In the experiment, researchers taught male mice to fear the smell of cherry blossoms by associating the scent with mild foot shocks. Two weeks later, they bred with females. The resulting pups were raised to adulthood having never been exposed to the smell. Yet when the critters caught a whiff of it for the first time, they suddenly became anxious and fearful. They were even born with more cherry-blossom-detecting neurons in their noses and more brain space devoted to cherry-blossom-smelling.

The conclusion? “A newborn mouse pup, seemingly innocent to the workings of the world, may actually harbor generations’ worth of information passed down by its ancestors.”

Now consider the ramifications of inherited generations of fears and experiences on human beings.
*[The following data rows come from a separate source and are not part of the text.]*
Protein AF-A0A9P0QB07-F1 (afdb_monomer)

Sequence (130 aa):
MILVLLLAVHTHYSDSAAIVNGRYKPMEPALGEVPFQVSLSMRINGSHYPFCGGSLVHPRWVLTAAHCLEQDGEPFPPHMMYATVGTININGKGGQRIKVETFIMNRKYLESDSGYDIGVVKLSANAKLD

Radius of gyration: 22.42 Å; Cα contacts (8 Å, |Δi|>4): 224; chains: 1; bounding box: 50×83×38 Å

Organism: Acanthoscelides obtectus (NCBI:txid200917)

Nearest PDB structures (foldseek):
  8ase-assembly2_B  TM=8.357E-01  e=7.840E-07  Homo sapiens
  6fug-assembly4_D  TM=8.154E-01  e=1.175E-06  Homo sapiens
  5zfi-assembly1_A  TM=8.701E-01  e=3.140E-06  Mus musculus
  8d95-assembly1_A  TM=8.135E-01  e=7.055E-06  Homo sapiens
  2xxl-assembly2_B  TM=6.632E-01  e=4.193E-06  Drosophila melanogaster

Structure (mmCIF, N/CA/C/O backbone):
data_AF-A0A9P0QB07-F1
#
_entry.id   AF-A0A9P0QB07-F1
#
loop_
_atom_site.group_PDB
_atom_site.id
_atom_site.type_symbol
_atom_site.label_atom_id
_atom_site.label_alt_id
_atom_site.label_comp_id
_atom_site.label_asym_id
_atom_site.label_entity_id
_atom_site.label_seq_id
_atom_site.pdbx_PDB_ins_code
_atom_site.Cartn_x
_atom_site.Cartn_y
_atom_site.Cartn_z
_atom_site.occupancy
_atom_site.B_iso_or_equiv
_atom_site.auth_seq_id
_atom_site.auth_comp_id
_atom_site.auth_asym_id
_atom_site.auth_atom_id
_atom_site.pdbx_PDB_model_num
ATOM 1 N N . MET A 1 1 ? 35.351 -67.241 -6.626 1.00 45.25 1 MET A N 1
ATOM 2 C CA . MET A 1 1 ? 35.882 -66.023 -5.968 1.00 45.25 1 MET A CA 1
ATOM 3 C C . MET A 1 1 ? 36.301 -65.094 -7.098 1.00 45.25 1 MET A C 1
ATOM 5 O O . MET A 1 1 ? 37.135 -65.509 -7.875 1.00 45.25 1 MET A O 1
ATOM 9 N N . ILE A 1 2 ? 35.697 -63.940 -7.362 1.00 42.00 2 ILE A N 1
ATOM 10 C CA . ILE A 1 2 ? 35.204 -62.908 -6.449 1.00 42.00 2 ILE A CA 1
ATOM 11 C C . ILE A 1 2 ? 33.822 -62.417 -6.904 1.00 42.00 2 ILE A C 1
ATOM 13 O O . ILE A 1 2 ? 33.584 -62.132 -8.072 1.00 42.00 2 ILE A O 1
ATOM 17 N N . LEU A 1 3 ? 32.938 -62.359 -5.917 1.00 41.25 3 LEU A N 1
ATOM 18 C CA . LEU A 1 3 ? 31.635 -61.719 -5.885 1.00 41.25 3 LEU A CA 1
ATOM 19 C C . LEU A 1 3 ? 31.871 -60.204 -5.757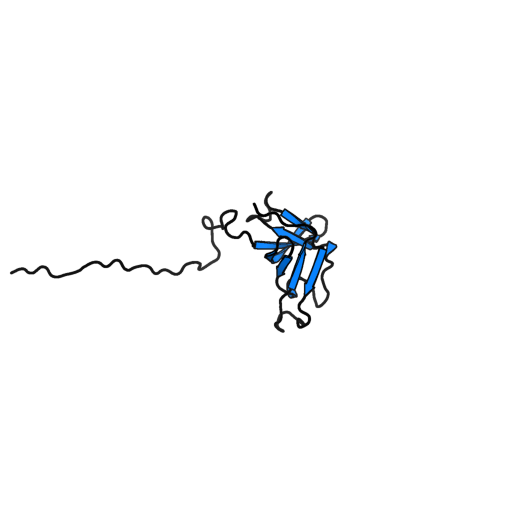 1.00 41.25 3 LEU A C 1
ATOM 21 O O . LEU A 1 3 ? 32.467 -59.790 -4.765 1.00 41.25 3 LEU A O 1
ATOM 25 N N . VAL A 1 4 ? 31.437 -59.380 -6.715 1.00 52.78 4 VAL A N 1
ATOM 26 C CA . VAL A 1 4 ? 31.348 -57.924 -6.497 1.00 52.78 4 VAL A CA 1
ATOM 27 C C . VAL A 1 4 ? 29.891 -57.593 -6.204 1.00 52.78 4 VAL A C 1
ATOM 29 O O . VAL A 1 4 ? 29.032 -57.582 -7.082 1.00 52.78 4 VAL A O 1
ATOM 32 N N . LEU A 1 5 ? 29.641 -57.429 -4.909 1.00 48.16 5 LEU A N 1
ATOM 33 C CA . LEU A 1 5 ? 28.399 -57.015 -4.277 1.00 48.16 5 LEU A CA 1
ATOM 34 C C . LEU A 1 5 ? 28.233 -55.490 -4.425 1.00 48.16 5 LEU A C 1
ATOM 36 O O . LEU A 1 5 ? 29.181 -54.779 -4.119 1.00 48.16 5 LEU A O 1
ATOM 40 N N . LEU A 1 6 ? 27.017 -55.056 -4.796 1.00 50.19 6 LEU A N 1
ATOM 41 C CA . LEU A 1 6 ? 26.301 -53.818 -4.407 1.00 50.19 6 LEU A CA 1
ATOM 42 C C . LEU A 1 6 ? 27.039 -52.469 -4.609 1.00 50.19 6 LEU A C 1
ATOM 44 O O . LEU A 1 6 ? 28.155 -52.250 -4.175 1.00 50.19 6 LEU A O 1
ATOM 48 N N . LEU A 1 7 ? 26.424 -51.448 -5.199 1.00 53.34 7 LEU A N 1
ATOM 49 C CA . LEU A 1 7 ? 25.240 -50.776 -4.671 1.00 53.34 7 LEU A CA 1
ATOM 50 C C . LEU A 1 7 ? 24.532 -50.051 -5.820 1.00 53.34 7 LEU A C 1
ATOM 52 O O . LEU A 1 7 ? 25.147 -49.281 -6.557 1.00 53.34 7 LEU A O 1
ATOM 56 N N . ALA A 1 8 ? 23.222 -50.260 -5.938 1.00 56.44 8 ALA A N 1
ATOM 57 C CA . ALA A 1 8 ? 22.360 -49.331 -6.646 1.00 56.44 8 ALA A CA 1
ATOM 58 C C . ALA A 1 8 ? 22.511 -47.961 -5.977 1.00 56.44 8 ALA A C 1
ATOM 60 O O . ALA A 1 8 ? 22.034 -47.765 -4.857 1.00 56.44 8 ALA A O 1
ATOM 61 N N . VAL A 1 9 ? 23.179 -47.020 -6.644 1.00 54.38 9 VAL A N 1
ATOM 62 C CA . VAL A 1 9 ? 23.099 -45.615 -6.256 1.00 54.38 9 VAL A CA 1
ATOM 63 C C . VAL A 1 9 ? 21.693 -45.161 -6.631 1.00 54.38 9 VAL A C 1
ATOM 65 O O . VAL A 1 9 ? 21.444 -44.654 -7.719 1.00 54.38 9 VAL A O 1
ATOM 68 N N . HIS A 1 10 ? 20.746 -45.385 -5.723 1.00 51.69 10 HIS A N 1
ATOM 69 C CA . HIS A 1 10 ? 19.566 -44.547 -5.664 1.00 51.69 10 HIS A CA 1
ATOM 70 C C . HIS A 1 10 ? 20.079 -43.158 -5.298 1.00 51.69 10 HIS A C 1
ATOM 72 O O . HIS A 1 10 ? 20.269 -42.852 -4.122 1.00 51.69 10 HIS A O 1
ATOM 78 N N . THR A 1 11 ? 20.325 -42.302 -6.288 1.00 51.16 11 THR A N 1
ATOM 79 C CA . THR A 1 11 ? 20.389 -40.863 -6.041 1.00 51.16 11 THR A CA 1
ATOM 80 C C . THR A 1 11 ? 18.973 -40.378 -5.725 1.00 51.16 11 THR A C 1
ATOM 82 O O . THR A 1 11 ? 18.347 -39.676 -6.511 1.00 51.16 11 THR A O 1
ATOM 85 N N . HIS A 1 12 ? 18.438 -40.778 -4.574 1.00 55.56 12 HIS A N 1
ATOM 86 C CA . HIS A 1 12 ? 17.408 -40.013 -3.893 1.00 55.56 12 HIS A CA 1
ATOM 87 C C . HIS A 1 12 ? 18.133 -38.998 -3.014 1.00 55.56 12 HIS A C 1
ATOM 89 O O . HIS A 1 12 ? 18.338 -39.219 -1.826 1.00 55.56 12 HIS A O 1
ATOM 95 N N . TYR A 1 13 ? 18.559 -37.893 -3.624 1.00 48.50 13 TYR A N 1
ATOM 96 C CA . TYR A 1 13 ? 18.925 -36.693 -2.881 1.00 48.50 13 TYR A CA 1
ATOM 97 C C . TYR A 1 13 ? 18.205 -35.495 -3.496 1.00 48.50 13 TYR A C 1
ATOM 99 O O . TYR A 1 13 ? 18.757 -34.724 -4.274 1.00 48.50 13 TYR A O 1
ATOM 107 N N . SER A 1 14 ? 16.918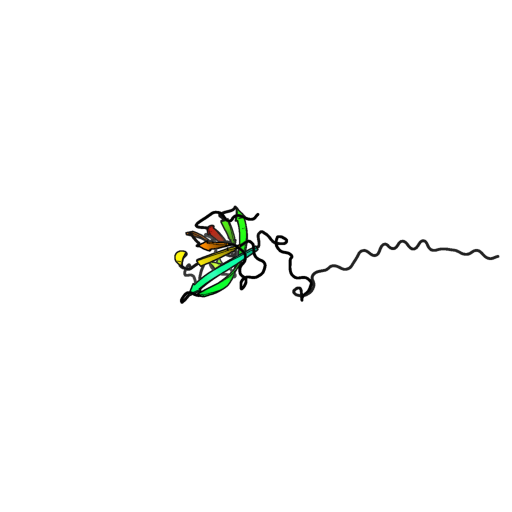 -35.402 -3.180 1.00 59.94 14 SER A N 1
ATOM 108 C CA . SER A 1 14 ? 16.169 -34.155 -3.225 1.00 59.94 14 SER A CA 1
ATOM 109 C C . SER A 1 14 ? 15.953 -33.741 -1.779 1.00 59.94 14 SER A C 1
ATOM 111 O O . SER A 1 14 ? 14.929 -34.098 -1.207 1.00 59.94 14 SER A O 1
ATOM 113 N N . ASP A 1 15 ? 16.913 -33.029 -1.187 1.00 61.66 15 ASP A N 1
ATOM 114 C CA . ASP A 1 15 ? 16.585 -32.105 -0.105 1.00 61.66 15 ASP A CA 1
ATOM 115 C C . ASP A 1 15 ? 17.647 -31.012 0.054 1.00 61.66 15 ASP A C 1
ATOM 117 O O . ASP A 1 15 ? 18.802 -31.243 0.419 1.00 61.66 15 ASP A O 1
ATOM 121 N N . SER A 1 16 ? 17.243 -29.786 -0.242 1.00 60.06 16 SER A N 1
ATOM 122 C CA . SER A 1 16 ? 17.785 -28.589 0.388 1.00 60.06 16 SER A CA 1
ATOM 123 C C . SER A 1 16 ? 16.675 -27.557 0.317 1.00 60.06 16 SER A C 1
ATOM 125 O O . SER A 1 16 ? 16.507 -26.880 -0.698 1.00 60.06 16 SER A O 1
ATOM 127 N N . ALA A 1 17 ? 15.865 -27.494 1.373 1.00 69.12 17 ALA A N 1
ATOM 128 C CA . ALA A 1 17 ? 14.925 -26.405 1.582 1.00 69.12 17 ALA A CA 1
ATOM 129 C C . ALA A 1 17 ? 15.602 -25.047 1.302 1.00 69.12 17 ALA A C 1
ATOM 131 O O . ALA A 1 17 ? 16.729 -24.789 1.730 1.00 69.12 17 ALA A O 1
ATOM 132 N N . ALA A 1 18 ? 14.907 -24.200 0.544 1.00 70.19 18 ALA A N 1
ATOM 133 C CA . ALA A 1 18 ? 15.418 -22.963 -0.034 1.00 70.19 18 ALA A CA 1
ATOM 134 C C . ALA A 1 18 ? 14.493 -21.767 0.268 1.00 70.19 18 ALA A C 1
ATOM 136 O O . ALA A 1 18 ? 13.335 -21.933 0.640 1.00 70.19 18 ALA A O 1
ATOM 137 N N . ILE A 1 19 ? 15.047 -20.565 0.059 1.00 66.31 19 ILE A N 1
ATOM 138 C CA . ILE A 1 19 ? 14.808 -19.296 0.778 1.00 66.31 19 ILE A CA 1
ATOM 139 C C . ILE A 1 19 ? 15.261 -19.369 2.249 1.00 66.31 19 ILE A C 1
ATOM 141 O O . ILE A 1 19 ? 14.477 -19.577 3.168 1.00 66.31 19 ILE A O 1
ATOM 145 N N . VAL A 1 20 ? 16.561 -19.122 2.447 1.00 73.62 20 VAL A N 1
ATOM 146 C CA . VAL A 1 20 ? 17.168 -18.596 3.682 1.00 73.62 20 VAL A CA 1
ATOM 147 C C . VAL A 1 20 ? 17.962 -17.341 3.277 1.00 73.62 20 VAL A C 1
ATOM 149 O O . VAL A 1 20 ? 18.719 -17.401 2.307 1.00 73.62 20 VAL A O 1
ATOM 152 N N . ASN A 1 21 ? 17.784 -16.230 4.011 1.00 79.06 21 ASN A N 1
ATOM 153 C CA . ASN A 1 21 ? 18.064 -14.818 3.651 1.00 79.06 21 ASN A CA 1
ATOM 154 C C . ASN A 1 21 ? 17.045 -14.165 2.692 1.00 79.06 21 ASN A C 1
ATOM 156 O O . ASN A 1 21 ? 16.202 -14.827 2.090 1.00 79.06 21 ASN A O 1
ATOM 160 N N . GLY A 1 22 ? 17.149 -12.837 2.543 1.00 70.38 22 GLY A N 1
ATOM 161 C CA . GLY A 1 22 ? 16.575 -12.103 1.414 1.00 70.38 22 GLY A CA 1
ATOM 162 C C . GLY A 1 22 ? 17.403 -12.365 0.156 1.00 70.38 22 GLY A C 1
ATOM 163 O O . GLY A 1 22 ? 18.632 -12.416 0.221 1.00 70.38 22 GLY A O 1
ATOM 164 N N . ARG A 1 23 ? 16.741 -12.591 -0.981 1.00 71.00 23 ARG A N 1
ATOM 165 C CA . ARG A 1 23 ? 17.412 -12.906 -2.248 1.00 71.00 23 ARG A CA 1
ATOM 166 C C . ARG A 1 23 ? 18.409 -11.777 -2.599 1.00 71.00 23 ARG A C 1
ATOM 168 O O . ARG A 1 23 ? 18.017 -10.625 -2.702 1.00 71.00 23 ARG A O 1
ATOM 175 N N . TYR A 1 24 ? 19.699 -12.098 -2.753 1.00 55.59 24 TYR A N 1
ATOM 176 C CA . TYR A 1 24 ? 20.693 -11.214 -3.385 1.00 55.59 24 TYR A CA 1
ATOM 177 C C . TYR A 1 24 ? 20.628 -11.451 -4.899 1.00 55.59 24 TYR A C 1
ATOM 179 O O . TYR A 1 24 ? 20.307 -12.567 -5.330 1.00 55.59 24 TYR A O 1
ATOM 187 N N . LYS A 1 25 ? 20.927 -10.438 -5.727 1.00 56.00 25 LYS A N 1
ATOM 188 C CA . LYS A 1 25 ? 21.062 -10.649 -7.181 1.00 56.00 25 LYS A CA 1
ATOM 189 C C . LYS A 1 25 ? 21.939 -11.890 -7.418 1.00 56.00 25 LYS A C 1
ATOM 191 O O . LYS A 1 25 ? 23.031 -11.954 -6.859 1.00 56.00 25 LYS A O 1
ATOM 196 N N . PRO A 1 26 ? 21.481 -12.875 -8.205 1.00 58.25 26 PRO A N 1
ATOM 197 C CA . PRO A 1 26 ? 20.534 -12.723 -9.311 1.00 58.25 26 PRO A CA 1
ATOM 198 C C . PRO A 1 26 ? 19.084 -13.166 -9.040 1.00 58.25 26 PRO A C 1
ATOM 200 O O . PRO A 1 26 ? 18.301 -13.172 -9.980 1.00 58.25 26 PRO A O 1
ATOM 203 N N . MET A 1 27 ? 18.696 -13.541 -7.816 1.00 65.38 27 MET A N 1
ATOM 204 C CA . MET A 1 27 ? 17.413 -14.236 -7.593 1.00 65.38 27 MET A CA 1
ATOM 205 C C . MET A 1 27 ? 16.186 -13.318 -7.387 1.00 65.38 27 MET A C 1
ATOM 207 O O . MET A 1 27 ? 15.149 -13.794 -6.939 1.00 65.38 27 MET A O 1
ATOM 211 N N . GLU A 1 28 ? 16.254 -12.023 -7.702 1.00 74.12 28 GLU A N 1
ATOM 212 C CA . GLU A 1 28 ? 15.074 -11.135 -7.647 1.00 74.12 28 GLU A CA 1
ATOM 213 C C . GLU A 1 28 ? 13.888 -11.730 -8.428 1.00 74.12 28 GLU A C 1
ATOM 215 O O . GLU A 1 28 ? 14.119 -12.362 -9.464 1.00 74.12 28 GLU A O 1
ATOM 220 N N . PRO A 1 29 ? 12.637 -11.559 -7.956 1.00 79.69 29 PRO A N 1
ATOM 221 C CA . PRO A 1 29 ? 11.487 -12.099 -8.660 1.00 79.69 29 PRO A CA 1
ATOM 222 C C . PRO A 1 29 ? 11.454 -11.570 -10.092 1.00 79.69 29 PRO A C 1
ATOM 224 O O . PRO A 1 29 ? 11.656 -10.375 -10.330 1.00 79.69 29 PRO A O 1
ATOM 227 N N . ALA A 1 30 ? 11.181 -12.450 -11.050 1.00 86.88 30 ALA A N 1
ATOM 228 C CA . ALA A 1 30 ? 10.927 -12.023 -12.416 1.00 86.88 30 ALA A CA 1
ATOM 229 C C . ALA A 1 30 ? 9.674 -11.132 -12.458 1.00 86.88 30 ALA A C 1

As the Post reports, “Studies on humans suggest that children and grandchildren may have felt the epigenetic impact of such traumatic events such as famine, the Holocaust and the Sept. 11, 2001, terrorist attacks.”

In other words, fear, trauma and compliance can be passed down through the generations.

Fear has been a critical tool in past fascistic regimes, and it now operates in our contemporary world—all of which raises fundamental questions about us as human beings and what we will give up in order to perpetuate the illusions of safety and security.

In the words of psychologist Erich Fromm:

[C]an human nature be changed in such a way that man will forget his longing for freedom, for dignity, for integrity, for love—that is to say, can man forget he is human? Or does human nature have a dynamism which will react to the violation of these basic human needs by attempting to change an inhuman society into a human one?

We are at a critical crossroads in American history, and we have a choice: freedom or fascism.

Let’s hope the American people make the right choice while we still have the freedom to choose.